Begini pendapat saya.

Ketika anak mengerjakan sesuatu, contoh menggambar. Kemudian anak sudah berusaha susah payah untuk bisa menggambar, dan menunjukkan karya tersebut pada orang lain (orang tua atau guru atau siapapun), tetapi orang tersebut justru mengatakan bahwa karya atau hasil gambar anak jelek?

Bagaimana perasaan anak? Dan apakah selanjutnya anak akan menggambar lagi?

Seorang anak yang sudah berusah belajar matematika karena besok akan mengikuti ujian matematika. Dengan susah payah dia belajar, ternyata hasil atau nilai ujian matematika hanya 60 dari nilai maksimal 100. Harapan anak dan orang tua nilai bisa sampai 90.

Bagaimana perasaan anak saat tahu nilainya hanya 60?. Kemudian dia menyampaikan pada orang tua bahwa nilainya 60, selanjutnya orangtua bilang, kok hanya 60?.

Bagaimana perasaan anak saat mendengar itu? Apa yang dilakukan anak setelah itu? Apakah anak akan semakin rajin belajar?

Dari contoh di atas, besar kemungkinan ketika anak tidak mendapatkan hasil yang sesuai dengan harapannya, maka anak akan kecewa, sedih atau bahkan marah terhadap dirinya sendiri karena hasil tersebut.

Setelah kecewa, sedih atau marah, kemudian anak sama sekali tidak mendapatkan dukungan penguatan dari orang sekitarnya (terutama orang tuanya) dan bahkan cenderung anak mendapatkan perkataan yang memperkuat rasa kecewa, sedih, marah atau rendah dirinya. Maka perasaan anak akan semakin hancur.

Jika itu sering terjadi, maka pada titik tertentu anak akan memberi label pada dirinya, bahwa dia tidak bisa menggambar atau tidak bisa matematika.

Kemudian, apakah anak akan semangat belajar menggambar atau belajar matematika?

Besar kemungkinan anak tidak akan semangat belajar lagi, karena buat apa belajar, kan saya memang tidak bisa, mau belajar bagaimanapun nilai juga tetap jelak, karena saya memang tidak bisa.

Akhirnya dia meyakini atau telah tertanam belief (keyakinan) dalam dirinya bahwa dia tidak bisa menggambar atau tidak bisa matematika.

Anak kemudian tidak akan serius belajar menggambar atau belajar matematika, sehingga nilainya semakin buruk atau jelek.

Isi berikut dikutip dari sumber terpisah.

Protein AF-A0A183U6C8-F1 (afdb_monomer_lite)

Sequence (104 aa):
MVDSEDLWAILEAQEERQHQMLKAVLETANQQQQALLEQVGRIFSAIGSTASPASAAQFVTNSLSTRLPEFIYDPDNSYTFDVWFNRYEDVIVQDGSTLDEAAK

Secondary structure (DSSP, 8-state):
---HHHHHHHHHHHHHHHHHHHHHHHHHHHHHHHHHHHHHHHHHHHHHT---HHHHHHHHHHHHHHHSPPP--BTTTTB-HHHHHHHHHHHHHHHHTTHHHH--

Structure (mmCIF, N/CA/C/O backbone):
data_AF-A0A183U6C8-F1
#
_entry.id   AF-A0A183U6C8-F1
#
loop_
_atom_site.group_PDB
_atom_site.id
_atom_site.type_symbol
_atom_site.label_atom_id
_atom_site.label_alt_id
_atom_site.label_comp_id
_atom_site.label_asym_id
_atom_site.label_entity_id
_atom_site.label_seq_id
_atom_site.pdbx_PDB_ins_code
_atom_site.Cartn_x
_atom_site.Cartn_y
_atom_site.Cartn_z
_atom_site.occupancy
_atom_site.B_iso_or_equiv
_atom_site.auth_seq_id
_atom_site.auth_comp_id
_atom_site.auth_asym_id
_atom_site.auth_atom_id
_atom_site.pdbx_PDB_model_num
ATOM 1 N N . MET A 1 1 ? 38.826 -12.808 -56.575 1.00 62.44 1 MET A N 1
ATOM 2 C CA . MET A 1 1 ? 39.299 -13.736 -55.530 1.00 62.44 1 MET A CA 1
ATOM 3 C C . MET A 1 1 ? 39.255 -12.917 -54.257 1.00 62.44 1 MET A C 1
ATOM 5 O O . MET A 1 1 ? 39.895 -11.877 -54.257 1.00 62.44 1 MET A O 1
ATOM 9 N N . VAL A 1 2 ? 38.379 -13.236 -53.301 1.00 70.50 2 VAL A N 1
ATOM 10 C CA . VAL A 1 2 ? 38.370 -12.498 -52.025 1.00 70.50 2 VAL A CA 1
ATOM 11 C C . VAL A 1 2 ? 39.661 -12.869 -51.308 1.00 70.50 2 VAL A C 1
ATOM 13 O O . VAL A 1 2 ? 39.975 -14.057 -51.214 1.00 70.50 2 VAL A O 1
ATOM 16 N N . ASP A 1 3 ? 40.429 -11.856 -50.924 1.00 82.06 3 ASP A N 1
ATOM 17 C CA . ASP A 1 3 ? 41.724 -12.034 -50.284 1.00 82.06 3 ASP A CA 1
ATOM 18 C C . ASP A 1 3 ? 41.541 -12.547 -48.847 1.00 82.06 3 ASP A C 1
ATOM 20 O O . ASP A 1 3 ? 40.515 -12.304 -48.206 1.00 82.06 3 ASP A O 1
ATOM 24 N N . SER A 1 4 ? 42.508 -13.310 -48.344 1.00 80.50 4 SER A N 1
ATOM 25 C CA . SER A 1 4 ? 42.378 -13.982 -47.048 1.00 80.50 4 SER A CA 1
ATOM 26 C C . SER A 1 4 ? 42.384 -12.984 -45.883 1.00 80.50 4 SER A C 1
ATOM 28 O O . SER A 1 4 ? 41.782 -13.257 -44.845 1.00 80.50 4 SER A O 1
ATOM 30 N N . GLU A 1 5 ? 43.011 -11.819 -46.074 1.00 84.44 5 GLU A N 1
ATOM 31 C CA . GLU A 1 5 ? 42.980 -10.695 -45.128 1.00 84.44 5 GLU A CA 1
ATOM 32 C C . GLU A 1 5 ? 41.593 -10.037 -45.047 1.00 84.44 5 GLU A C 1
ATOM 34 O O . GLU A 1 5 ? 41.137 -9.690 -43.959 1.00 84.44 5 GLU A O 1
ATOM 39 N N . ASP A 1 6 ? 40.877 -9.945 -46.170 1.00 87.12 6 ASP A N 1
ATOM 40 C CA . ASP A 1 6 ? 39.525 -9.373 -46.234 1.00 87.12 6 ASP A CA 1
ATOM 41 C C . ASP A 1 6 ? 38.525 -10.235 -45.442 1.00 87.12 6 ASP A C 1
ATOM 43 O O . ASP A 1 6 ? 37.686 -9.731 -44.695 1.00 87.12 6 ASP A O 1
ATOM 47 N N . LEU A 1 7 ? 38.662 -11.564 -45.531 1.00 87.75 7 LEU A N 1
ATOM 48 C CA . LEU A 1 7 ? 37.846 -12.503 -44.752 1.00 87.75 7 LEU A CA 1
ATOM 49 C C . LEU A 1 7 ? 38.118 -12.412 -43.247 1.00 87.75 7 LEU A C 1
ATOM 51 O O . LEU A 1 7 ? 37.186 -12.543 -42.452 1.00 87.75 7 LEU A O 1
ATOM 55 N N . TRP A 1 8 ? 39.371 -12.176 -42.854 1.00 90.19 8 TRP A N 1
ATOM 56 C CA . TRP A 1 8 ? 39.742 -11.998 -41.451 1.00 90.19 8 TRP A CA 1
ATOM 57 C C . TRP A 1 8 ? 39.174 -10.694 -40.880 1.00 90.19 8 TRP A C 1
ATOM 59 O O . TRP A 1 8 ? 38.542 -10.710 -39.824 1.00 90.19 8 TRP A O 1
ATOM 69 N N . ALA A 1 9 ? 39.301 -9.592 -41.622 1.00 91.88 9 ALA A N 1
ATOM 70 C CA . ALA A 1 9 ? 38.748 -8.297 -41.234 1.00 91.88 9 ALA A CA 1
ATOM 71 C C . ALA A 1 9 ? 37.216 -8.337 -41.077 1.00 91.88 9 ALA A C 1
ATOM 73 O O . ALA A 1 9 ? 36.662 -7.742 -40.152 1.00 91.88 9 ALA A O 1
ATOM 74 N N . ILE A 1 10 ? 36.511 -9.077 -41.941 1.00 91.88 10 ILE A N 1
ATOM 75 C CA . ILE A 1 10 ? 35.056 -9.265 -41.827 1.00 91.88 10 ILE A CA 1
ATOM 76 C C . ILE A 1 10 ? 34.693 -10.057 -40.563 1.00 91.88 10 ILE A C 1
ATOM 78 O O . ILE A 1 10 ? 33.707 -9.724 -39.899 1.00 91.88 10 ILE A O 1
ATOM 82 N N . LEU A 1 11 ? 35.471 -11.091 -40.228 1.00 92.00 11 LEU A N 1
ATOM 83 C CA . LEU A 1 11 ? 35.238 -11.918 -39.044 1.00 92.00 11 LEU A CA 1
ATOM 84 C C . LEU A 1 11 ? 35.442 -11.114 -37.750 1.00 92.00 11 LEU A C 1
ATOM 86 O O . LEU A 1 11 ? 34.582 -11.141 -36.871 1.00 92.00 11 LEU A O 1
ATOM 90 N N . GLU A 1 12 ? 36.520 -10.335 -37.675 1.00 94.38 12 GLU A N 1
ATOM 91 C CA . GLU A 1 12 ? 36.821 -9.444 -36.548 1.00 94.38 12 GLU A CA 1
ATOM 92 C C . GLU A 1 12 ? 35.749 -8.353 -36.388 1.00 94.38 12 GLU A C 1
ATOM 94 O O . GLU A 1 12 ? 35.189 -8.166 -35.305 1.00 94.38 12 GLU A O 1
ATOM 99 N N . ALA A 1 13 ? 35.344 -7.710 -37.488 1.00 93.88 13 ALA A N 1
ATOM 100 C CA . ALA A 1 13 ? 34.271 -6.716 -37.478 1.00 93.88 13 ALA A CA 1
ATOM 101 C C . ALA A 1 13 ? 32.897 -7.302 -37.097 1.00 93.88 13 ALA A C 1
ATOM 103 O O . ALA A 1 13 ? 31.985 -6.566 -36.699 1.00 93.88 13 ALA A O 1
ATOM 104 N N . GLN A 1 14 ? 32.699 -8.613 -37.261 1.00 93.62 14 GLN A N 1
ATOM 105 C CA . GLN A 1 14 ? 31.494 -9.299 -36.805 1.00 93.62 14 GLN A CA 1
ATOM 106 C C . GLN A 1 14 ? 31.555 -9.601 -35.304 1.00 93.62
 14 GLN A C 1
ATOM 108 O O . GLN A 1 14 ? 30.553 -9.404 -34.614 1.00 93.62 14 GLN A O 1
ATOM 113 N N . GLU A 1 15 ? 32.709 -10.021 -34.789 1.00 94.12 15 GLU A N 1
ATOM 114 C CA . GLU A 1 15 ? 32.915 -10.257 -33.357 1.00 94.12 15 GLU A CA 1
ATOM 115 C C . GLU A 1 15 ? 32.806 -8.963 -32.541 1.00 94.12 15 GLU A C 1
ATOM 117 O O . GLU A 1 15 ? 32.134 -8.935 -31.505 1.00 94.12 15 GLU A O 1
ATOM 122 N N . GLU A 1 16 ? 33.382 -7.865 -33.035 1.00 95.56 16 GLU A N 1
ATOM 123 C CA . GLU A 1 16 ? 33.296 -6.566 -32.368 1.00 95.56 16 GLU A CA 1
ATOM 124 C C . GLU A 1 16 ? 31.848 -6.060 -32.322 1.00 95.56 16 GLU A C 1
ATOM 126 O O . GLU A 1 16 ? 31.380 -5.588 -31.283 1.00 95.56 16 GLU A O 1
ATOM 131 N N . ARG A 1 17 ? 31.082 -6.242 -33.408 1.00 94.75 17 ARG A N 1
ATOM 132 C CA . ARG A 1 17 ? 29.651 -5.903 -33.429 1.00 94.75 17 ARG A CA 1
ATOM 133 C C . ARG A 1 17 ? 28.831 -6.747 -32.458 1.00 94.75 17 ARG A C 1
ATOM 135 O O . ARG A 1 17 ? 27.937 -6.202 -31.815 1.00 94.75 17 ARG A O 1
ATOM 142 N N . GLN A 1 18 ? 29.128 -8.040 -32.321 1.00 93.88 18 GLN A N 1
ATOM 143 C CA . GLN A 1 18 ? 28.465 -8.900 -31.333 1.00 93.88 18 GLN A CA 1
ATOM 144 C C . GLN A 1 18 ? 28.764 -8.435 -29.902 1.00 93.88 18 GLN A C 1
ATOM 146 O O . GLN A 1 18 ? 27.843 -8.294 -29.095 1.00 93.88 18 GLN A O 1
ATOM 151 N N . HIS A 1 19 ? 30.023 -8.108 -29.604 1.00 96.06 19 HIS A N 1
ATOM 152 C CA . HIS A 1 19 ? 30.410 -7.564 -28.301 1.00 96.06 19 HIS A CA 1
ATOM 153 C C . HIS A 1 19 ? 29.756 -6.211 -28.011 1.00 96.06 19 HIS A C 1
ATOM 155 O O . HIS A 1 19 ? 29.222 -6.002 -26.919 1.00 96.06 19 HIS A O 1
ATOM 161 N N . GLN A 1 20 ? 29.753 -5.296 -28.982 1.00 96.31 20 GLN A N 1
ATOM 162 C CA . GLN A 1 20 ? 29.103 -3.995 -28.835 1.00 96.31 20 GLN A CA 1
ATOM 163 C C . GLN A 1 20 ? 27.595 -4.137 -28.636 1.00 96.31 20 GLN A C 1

Berlanjut anak semakin yakin (memperkuat keyakinan) bahwa dirinya tidak bisa menggambar atau tidak bisa matematika.

Terus berputar lagi, anak tidak akan serius belajar menggambar atau belajar matematika lagi dan nilainya akan semakin buruk atau jelek lagi. Begitu seterusnya, berputar terus menerus. Dan belief tersebut semakin kuat.

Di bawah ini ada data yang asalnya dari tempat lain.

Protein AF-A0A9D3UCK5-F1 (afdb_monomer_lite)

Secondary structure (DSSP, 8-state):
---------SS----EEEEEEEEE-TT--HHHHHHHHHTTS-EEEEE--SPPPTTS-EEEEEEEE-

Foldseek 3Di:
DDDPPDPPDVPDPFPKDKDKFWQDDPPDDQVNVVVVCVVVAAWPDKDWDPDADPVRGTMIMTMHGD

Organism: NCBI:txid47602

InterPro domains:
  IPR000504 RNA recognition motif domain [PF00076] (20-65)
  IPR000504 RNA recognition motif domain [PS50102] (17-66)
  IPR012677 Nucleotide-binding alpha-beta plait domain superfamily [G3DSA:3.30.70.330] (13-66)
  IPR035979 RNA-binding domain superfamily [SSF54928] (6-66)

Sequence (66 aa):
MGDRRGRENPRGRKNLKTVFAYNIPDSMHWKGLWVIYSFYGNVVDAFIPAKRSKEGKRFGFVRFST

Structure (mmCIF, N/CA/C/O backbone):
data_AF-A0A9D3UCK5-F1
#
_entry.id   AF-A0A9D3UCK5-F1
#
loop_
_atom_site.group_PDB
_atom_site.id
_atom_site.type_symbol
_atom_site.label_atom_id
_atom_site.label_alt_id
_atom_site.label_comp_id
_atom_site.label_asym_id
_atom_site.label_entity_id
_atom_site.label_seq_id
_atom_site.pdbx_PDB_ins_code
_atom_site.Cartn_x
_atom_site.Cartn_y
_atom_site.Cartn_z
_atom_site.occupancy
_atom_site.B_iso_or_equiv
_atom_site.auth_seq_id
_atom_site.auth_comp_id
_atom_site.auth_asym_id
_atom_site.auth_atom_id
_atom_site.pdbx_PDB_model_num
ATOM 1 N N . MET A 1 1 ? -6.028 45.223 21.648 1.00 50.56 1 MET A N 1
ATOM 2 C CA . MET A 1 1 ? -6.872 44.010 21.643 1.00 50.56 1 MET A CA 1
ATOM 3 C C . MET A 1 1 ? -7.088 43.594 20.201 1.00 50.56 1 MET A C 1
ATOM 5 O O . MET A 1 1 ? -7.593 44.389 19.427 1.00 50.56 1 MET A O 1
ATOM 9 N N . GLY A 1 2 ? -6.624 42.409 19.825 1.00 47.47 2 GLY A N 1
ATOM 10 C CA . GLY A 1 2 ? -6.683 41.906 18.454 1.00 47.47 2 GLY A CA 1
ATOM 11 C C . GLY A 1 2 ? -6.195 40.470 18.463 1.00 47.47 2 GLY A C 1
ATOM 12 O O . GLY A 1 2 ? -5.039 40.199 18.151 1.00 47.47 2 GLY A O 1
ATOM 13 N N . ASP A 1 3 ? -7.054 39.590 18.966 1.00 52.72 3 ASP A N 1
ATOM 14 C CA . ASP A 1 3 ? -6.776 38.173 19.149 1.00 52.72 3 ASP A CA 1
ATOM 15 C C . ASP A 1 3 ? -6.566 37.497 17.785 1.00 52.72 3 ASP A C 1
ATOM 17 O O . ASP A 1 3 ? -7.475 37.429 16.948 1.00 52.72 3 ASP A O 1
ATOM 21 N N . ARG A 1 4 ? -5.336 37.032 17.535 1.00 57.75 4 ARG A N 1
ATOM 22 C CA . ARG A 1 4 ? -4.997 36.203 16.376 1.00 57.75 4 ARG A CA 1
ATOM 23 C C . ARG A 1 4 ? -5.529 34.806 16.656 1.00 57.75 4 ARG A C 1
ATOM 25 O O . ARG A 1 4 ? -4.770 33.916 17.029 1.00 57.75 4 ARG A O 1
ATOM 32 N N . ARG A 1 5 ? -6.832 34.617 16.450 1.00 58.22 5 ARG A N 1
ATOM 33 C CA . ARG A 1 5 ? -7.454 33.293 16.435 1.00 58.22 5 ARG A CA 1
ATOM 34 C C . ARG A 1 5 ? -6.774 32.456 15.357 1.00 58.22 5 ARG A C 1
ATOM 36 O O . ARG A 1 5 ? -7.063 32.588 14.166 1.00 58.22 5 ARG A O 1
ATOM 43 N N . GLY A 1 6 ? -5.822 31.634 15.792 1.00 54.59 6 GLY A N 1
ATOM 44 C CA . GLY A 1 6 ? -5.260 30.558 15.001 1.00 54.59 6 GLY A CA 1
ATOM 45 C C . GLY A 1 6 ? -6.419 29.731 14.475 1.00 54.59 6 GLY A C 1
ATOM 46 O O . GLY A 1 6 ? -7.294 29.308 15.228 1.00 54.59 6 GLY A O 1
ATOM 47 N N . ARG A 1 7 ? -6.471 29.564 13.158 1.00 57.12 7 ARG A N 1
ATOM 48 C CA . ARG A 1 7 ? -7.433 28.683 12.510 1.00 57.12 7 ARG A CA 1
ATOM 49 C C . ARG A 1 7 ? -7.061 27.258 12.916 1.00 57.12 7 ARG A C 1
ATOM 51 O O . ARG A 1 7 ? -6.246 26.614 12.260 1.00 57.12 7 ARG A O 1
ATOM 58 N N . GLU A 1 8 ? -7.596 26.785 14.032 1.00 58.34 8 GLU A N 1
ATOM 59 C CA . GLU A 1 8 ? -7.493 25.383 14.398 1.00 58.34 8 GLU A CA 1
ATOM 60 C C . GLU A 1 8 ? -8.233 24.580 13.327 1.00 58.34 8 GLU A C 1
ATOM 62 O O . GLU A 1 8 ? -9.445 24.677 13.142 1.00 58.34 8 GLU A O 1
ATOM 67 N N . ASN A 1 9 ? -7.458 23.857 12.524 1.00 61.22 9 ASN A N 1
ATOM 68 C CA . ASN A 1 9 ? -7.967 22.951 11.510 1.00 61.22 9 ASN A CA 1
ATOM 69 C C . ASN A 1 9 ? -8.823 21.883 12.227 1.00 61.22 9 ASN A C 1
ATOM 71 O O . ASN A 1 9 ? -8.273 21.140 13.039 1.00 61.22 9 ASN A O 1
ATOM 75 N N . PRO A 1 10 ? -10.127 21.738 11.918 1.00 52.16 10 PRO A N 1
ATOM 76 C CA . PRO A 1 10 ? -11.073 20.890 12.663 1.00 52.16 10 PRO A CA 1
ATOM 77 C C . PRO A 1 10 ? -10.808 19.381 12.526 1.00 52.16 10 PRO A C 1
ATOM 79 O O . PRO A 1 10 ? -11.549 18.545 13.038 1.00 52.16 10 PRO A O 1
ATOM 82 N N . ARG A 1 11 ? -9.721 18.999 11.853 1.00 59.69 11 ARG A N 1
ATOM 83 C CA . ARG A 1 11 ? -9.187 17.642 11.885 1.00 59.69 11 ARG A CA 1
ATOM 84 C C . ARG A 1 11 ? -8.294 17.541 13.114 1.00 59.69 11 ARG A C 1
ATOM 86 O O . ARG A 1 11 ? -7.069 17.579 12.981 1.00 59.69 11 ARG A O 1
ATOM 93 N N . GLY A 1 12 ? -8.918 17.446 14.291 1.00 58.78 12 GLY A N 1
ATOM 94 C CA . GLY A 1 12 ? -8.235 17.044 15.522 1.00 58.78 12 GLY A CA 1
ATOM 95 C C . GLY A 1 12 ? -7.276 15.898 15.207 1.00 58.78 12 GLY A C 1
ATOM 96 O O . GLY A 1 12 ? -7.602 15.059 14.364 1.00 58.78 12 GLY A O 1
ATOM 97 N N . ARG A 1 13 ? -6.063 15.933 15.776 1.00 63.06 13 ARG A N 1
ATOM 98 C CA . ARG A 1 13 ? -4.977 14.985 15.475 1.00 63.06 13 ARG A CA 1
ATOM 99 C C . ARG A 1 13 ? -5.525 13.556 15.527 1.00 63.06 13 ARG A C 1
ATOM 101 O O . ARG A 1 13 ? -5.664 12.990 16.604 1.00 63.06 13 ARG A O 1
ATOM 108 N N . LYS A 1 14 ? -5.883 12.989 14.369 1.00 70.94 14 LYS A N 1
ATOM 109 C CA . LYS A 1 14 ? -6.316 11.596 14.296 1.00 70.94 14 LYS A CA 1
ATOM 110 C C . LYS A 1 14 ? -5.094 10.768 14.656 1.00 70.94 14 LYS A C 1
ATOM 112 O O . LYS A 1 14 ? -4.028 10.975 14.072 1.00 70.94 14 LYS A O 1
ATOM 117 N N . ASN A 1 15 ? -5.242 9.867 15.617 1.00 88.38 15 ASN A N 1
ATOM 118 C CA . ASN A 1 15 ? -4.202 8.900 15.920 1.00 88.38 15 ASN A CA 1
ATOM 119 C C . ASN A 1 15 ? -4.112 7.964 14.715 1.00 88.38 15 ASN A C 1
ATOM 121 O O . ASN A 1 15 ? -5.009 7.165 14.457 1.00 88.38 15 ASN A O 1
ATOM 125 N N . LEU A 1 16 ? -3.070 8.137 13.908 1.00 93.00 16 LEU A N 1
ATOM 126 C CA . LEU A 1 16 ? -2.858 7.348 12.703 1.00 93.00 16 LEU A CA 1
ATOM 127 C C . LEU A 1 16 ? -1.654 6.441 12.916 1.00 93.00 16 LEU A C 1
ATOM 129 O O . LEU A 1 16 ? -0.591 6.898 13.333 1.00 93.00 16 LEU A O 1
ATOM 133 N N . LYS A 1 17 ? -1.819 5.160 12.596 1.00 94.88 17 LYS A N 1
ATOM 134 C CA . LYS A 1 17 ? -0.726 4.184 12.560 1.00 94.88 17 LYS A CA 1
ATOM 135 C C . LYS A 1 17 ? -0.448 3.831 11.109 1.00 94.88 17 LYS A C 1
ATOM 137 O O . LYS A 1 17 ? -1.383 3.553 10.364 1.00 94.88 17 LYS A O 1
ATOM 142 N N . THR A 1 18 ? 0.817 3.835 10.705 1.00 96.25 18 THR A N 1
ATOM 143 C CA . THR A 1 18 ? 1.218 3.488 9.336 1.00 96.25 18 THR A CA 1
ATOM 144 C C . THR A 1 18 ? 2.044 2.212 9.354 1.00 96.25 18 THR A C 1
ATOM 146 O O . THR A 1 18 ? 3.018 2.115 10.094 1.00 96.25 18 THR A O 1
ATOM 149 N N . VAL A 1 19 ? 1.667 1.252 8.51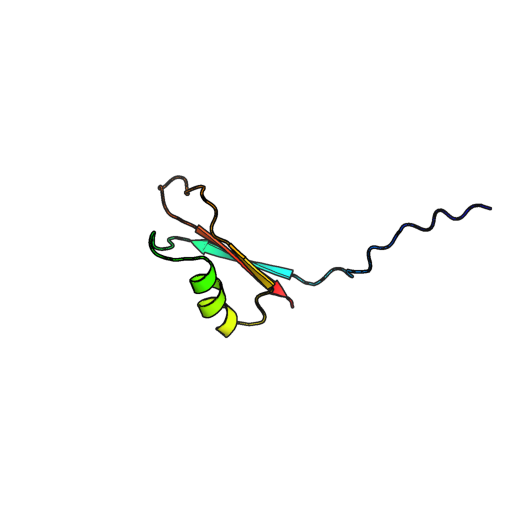6 1.00 97.06 19 VAL A N 1
ATOM 150 C CA . VAL A 1 19 ? 2.382 -0.002 8.287 1.00 97.06 19 VAL A CA 1
ATOM 151 C C . VAL A 1 19 ? 3.119 0.079 6.956 1.00 97.06 19 VAL A C 1
ATOM 153 O O . VAL A 1 19 ? 2.557 0.521 5.954 1.00 97.06 19 VAL A O 1
ATOM 156 N N . PHE A 1 20 ? 4.372 -0.370 6.951 1.00 97.50 20 PHE A N 1
ATOM 157 C CA . PHE A 1 20 ? 5.175 -0.567 5.749 1.00 97.50 20 PHE A CA 1
ATOM 158 C C . PHE A 1 20 ? 5.076 -2.027 5.294 1.00 97.50 20 PHE A C 1
ATOM 160 O O . PHE A 1 20 ? 5.364 -2.938 6.068 1.00 97.50 20 PHE A O 1
ATOM 167 N N . ALA A 1 21 ? 4.685 -2.241 4.040 1.00 97.25 21 ALA A N 1
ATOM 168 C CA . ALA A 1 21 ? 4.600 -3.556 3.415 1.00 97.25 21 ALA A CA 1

Jika ituterjadi terus menerus, maka akan menjadi lingkaran “setan” yang semakin memperkuat keyakinan anak, bahwa dirinya memang tidak bisa menggambar atau tidak bisa matematika.

Akhirnya nilai dalam karya menggambar atau matematika akan menjadi semakin buruk atau jelek, karena dia percaya bahwa dia tidak bisa dan kemudian tidak akan pernah berusaha lagi.

Kemudian anda bisa melanjutkan cerita diatas dan seterusnya.

Beda cerita, jika saat kita tahu, anak menunjukkan nilainya yang dia merasa belum terlalu bagus atau tidak sesuai dengan keinginan atau ekspektasinya, tetapi kita tetap mendukung dan memberi pujian. Setelah kita memberi dukungan atau pujian kita tidak berhenti pada pujian atau dukungan saja, tetapi kita juga memberikan saran perbaikan dan motivasi pada anak.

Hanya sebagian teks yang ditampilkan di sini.